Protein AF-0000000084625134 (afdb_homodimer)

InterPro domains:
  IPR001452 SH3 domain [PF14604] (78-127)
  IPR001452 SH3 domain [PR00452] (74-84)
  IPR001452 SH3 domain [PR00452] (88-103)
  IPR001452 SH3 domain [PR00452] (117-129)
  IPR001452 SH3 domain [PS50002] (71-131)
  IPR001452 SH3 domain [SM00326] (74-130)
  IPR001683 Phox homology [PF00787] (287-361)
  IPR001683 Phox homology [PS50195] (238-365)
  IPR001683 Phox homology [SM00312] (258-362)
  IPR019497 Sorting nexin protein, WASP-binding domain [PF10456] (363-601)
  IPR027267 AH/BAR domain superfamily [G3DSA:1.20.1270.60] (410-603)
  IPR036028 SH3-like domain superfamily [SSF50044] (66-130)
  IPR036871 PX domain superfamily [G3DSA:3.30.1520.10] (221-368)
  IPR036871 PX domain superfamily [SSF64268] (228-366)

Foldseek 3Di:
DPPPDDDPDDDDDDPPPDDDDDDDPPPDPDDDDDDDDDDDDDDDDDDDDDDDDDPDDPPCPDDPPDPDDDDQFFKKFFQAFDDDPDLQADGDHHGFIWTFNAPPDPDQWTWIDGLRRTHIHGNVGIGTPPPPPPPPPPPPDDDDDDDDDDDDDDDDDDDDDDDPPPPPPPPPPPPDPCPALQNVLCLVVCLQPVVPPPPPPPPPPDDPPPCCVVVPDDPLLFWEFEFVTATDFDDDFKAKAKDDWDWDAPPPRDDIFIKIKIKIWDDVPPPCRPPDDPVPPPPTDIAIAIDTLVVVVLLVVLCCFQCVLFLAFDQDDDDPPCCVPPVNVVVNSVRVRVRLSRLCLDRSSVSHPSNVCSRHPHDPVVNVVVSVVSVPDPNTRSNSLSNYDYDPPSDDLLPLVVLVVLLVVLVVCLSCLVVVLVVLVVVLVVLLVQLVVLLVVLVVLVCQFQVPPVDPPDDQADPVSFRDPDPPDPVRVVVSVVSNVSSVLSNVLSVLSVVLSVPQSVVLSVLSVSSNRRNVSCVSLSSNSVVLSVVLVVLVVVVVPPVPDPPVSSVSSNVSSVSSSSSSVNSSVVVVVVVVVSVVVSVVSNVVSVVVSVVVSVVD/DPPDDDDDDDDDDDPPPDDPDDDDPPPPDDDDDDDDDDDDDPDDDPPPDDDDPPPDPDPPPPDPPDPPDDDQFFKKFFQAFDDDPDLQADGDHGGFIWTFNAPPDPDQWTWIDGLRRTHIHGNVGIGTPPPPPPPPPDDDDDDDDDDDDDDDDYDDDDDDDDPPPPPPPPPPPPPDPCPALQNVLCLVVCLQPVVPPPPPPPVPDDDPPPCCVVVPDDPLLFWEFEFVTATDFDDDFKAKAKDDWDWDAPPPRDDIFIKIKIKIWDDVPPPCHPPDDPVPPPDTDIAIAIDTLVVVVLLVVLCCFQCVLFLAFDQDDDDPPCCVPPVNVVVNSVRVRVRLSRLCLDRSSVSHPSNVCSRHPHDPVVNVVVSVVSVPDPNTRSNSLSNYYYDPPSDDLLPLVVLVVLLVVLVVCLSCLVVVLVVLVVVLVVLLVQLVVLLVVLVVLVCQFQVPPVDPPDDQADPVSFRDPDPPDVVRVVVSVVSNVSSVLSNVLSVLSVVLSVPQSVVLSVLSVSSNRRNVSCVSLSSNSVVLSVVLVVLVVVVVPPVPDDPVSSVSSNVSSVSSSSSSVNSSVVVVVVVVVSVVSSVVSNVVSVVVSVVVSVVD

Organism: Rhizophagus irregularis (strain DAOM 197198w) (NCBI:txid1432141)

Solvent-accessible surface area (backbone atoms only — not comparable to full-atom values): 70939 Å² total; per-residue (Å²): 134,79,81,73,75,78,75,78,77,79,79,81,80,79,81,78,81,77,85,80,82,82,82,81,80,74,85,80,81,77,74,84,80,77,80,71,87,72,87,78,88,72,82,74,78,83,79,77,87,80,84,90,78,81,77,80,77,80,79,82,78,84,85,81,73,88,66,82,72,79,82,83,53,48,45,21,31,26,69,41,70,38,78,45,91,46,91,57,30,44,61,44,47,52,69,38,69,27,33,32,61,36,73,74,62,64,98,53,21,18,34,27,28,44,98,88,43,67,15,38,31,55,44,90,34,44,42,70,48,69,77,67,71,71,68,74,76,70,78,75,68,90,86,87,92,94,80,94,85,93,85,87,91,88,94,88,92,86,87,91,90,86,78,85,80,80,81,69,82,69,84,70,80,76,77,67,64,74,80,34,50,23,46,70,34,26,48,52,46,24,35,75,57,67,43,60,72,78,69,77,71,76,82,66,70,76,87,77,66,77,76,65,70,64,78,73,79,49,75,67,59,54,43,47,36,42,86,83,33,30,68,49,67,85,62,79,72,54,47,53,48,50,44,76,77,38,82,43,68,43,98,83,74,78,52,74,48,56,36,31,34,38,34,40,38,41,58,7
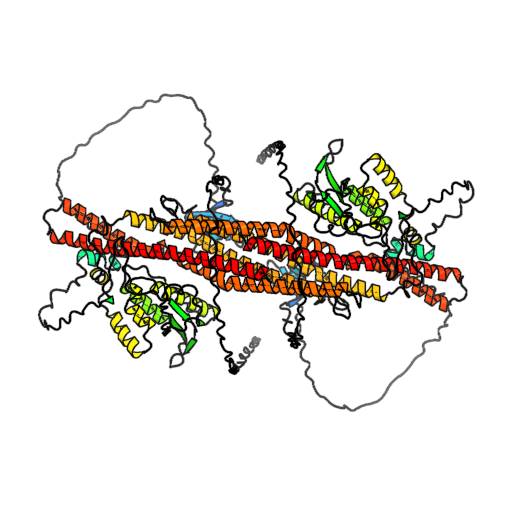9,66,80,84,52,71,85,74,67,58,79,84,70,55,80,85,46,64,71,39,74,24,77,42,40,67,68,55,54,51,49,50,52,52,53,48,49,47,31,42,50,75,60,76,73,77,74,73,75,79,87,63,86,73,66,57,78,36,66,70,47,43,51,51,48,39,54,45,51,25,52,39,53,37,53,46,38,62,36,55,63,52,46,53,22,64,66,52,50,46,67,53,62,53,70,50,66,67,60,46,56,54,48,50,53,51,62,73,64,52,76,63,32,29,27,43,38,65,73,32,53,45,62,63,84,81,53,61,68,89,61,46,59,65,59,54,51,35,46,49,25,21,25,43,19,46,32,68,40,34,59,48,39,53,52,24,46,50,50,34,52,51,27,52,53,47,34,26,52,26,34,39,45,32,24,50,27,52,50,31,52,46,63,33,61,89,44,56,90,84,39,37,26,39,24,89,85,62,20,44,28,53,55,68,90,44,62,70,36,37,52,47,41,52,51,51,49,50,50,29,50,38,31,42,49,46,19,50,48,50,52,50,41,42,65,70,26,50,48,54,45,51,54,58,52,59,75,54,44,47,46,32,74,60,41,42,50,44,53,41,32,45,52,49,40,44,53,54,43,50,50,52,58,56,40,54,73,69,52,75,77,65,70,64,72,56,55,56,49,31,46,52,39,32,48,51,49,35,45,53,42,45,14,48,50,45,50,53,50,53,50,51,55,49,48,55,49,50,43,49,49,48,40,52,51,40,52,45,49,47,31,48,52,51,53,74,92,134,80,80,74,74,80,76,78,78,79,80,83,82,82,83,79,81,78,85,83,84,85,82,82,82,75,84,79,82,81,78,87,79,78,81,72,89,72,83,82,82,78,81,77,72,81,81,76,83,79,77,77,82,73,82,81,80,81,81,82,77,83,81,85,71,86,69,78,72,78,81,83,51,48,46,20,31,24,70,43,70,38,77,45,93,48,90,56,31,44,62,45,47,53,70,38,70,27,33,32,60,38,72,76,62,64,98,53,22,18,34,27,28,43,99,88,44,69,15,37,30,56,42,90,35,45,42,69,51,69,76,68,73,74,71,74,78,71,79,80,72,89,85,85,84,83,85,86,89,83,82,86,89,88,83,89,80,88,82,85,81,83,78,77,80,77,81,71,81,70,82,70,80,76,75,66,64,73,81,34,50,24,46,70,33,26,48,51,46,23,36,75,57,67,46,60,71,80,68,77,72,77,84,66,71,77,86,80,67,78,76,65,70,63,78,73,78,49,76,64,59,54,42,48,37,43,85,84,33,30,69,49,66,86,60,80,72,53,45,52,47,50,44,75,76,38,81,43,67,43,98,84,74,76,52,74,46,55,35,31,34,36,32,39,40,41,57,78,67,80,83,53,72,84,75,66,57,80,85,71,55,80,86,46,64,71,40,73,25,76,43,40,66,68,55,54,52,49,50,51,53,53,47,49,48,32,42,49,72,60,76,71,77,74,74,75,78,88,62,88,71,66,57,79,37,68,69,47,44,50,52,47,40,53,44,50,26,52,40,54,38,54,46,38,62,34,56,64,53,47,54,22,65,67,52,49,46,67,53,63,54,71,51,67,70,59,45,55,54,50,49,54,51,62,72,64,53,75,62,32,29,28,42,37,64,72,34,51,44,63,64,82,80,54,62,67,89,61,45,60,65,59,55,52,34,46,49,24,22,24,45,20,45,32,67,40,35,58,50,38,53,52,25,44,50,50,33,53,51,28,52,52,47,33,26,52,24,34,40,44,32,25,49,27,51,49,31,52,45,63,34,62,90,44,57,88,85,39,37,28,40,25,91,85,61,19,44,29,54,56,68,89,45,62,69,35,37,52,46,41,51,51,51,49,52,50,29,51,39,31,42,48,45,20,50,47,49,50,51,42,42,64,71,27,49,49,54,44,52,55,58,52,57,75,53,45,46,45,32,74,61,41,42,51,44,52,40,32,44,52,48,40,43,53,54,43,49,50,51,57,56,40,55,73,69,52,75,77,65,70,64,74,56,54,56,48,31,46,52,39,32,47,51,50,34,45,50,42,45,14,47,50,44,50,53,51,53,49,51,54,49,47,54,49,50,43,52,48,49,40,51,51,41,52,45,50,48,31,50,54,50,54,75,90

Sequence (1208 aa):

──────────────────────────────

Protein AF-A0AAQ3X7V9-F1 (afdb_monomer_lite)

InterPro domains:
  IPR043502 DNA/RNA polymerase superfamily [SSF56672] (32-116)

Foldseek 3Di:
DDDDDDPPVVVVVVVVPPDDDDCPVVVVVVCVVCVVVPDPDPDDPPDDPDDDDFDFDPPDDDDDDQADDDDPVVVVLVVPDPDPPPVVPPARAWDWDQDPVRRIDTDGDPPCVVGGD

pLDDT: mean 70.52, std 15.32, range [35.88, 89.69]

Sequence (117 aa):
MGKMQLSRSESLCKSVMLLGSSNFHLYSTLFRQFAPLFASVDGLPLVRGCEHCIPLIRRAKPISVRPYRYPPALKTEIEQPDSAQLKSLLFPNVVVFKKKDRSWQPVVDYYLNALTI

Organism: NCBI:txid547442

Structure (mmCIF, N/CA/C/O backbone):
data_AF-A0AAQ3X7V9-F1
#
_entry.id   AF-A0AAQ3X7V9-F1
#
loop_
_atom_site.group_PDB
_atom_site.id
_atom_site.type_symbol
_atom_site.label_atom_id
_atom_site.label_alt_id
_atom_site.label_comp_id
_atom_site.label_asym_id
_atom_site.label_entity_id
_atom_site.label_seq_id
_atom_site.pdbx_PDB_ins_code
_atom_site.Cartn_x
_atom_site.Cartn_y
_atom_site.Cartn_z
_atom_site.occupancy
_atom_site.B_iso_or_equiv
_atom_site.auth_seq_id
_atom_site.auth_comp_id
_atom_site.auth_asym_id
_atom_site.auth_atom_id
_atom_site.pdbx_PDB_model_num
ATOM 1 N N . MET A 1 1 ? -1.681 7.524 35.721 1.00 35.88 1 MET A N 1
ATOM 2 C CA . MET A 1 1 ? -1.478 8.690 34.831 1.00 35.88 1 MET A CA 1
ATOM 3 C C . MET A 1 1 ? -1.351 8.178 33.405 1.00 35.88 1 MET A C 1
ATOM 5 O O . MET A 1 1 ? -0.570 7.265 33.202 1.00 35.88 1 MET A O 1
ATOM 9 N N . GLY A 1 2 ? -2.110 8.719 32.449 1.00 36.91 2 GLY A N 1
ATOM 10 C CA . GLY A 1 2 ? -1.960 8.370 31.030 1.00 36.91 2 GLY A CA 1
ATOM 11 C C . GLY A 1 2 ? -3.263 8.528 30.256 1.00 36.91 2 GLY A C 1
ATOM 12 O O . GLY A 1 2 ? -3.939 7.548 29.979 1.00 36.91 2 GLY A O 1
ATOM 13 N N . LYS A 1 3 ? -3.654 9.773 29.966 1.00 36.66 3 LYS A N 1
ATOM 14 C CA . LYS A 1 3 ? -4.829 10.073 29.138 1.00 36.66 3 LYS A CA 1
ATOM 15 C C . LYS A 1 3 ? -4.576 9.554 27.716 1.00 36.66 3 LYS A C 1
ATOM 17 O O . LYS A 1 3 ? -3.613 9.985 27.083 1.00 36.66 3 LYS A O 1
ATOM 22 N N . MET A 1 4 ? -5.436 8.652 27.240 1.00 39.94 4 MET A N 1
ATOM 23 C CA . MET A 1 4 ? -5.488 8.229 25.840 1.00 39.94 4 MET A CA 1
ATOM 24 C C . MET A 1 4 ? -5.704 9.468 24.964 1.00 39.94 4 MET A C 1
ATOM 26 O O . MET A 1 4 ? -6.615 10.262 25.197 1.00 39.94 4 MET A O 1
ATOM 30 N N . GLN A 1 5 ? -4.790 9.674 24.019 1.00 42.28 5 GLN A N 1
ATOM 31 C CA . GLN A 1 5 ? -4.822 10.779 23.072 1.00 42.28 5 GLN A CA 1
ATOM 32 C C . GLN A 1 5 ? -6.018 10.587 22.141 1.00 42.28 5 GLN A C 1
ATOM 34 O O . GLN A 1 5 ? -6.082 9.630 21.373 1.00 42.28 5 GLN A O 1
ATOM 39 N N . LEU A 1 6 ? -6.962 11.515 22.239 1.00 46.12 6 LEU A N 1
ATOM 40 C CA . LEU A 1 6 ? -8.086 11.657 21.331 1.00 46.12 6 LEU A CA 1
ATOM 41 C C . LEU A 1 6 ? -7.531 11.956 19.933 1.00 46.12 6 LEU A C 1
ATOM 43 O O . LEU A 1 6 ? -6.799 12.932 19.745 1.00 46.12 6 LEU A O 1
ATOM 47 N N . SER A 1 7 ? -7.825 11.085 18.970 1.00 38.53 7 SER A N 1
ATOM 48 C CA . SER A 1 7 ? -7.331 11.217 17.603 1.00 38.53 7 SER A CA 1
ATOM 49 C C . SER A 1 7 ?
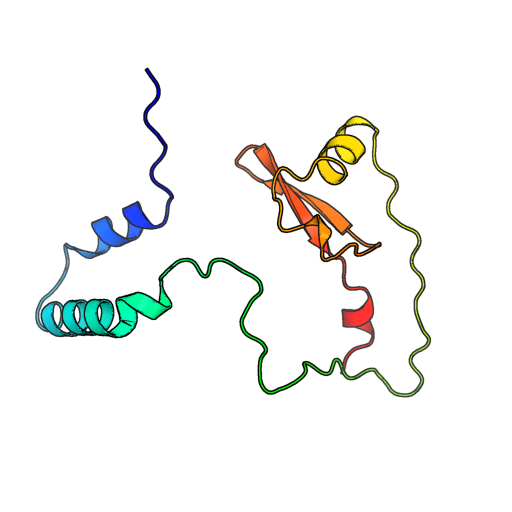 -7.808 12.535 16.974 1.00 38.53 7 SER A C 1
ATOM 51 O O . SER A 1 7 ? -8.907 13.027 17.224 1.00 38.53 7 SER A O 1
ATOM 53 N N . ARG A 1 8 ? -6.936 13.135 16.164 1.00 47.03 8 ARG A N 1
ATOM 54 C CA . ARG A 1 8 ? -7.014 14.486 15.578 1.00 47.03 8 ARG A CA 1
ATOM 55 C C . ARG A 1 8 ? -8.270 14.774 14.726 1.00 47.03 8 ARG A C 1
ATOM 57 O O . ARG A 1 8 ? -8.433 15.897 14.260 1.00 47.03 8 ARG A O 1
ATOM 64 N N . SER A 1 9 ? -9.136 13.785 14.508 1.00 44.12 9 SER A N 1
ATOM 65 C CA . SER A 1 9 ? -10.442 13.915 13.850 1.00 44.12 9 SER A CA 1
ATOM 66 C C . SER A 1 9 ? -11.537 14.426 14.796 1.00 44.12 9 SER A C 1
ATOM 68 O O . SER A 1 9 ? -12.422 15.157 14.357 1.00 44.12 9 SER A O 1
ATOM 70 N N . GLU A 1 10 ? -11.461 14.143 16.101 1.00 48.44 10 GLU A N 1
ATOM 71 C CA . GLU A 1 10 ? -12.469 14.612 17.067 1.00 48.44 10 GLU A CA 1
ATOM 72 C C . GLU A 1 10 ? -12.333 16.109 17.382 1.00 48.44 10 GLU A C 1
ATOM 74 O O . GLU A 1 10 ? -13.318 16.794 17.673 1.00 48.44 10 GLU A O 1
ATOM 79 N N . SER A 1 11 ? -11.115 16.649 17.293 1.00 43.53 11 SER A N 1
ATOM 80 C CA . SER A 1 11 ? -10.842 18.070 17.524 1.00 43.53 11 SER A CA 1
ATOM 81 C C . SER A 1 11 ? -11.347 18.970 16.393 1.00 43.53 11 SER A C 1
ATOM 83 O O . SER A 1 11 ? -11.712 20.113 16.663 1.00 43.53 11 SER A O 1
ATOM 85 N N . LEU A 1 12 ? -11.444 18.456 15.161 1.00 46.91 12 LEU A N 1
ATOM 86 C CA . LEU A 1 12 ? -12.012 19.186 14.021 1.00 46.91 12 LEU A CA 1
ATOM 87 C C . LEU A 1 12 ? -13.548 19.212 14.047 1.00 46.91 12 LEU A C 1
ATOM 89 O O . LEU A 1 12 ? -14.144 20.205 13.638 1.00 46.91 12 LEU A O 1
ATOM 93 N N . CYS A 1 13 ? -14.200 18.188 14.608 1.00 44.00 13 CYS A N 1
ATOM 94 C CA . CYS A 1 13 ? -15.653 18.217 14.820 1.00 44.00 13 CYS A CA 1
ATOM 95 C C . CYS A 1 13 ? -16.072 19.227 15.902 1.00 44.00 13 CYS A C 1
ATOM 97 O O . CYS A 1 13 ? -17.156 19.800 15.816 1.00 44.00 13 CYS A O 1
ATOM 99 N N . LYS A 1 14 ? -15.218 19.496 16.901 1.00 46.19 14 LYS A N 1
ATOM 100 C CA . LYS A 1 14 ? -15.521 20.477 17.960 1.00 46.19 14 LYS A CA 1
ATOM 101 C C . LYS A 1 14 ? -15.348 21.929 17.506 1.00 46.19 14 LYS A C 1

──────────────────────────────

Assigned task. Once you reach the line with "ATOM 32 C C" in the data above, copy it and every line after it exactly, up to and including the line with "ATOM 40 C CA".

Result of this task.
ATOM 32 C C . GLN A 1 5 ? -6.018 10.587 22.141 1.00 42.28 5 GLN A C 1
ATOM 34 O O . GLN A 1 5 ? -6.082 9.630 21.373 1.00 42.28 5 GLN A O 1
ATOM 39 N N . LEU A 1 6 ? -6.962 11.515 22.239 1.00 46.12 6 LEU A N 1
ATOM 40 C CA . LEU A 1 6 ? -8.086 11.657 21.331 1.00 46.12 6 LEU A CA 1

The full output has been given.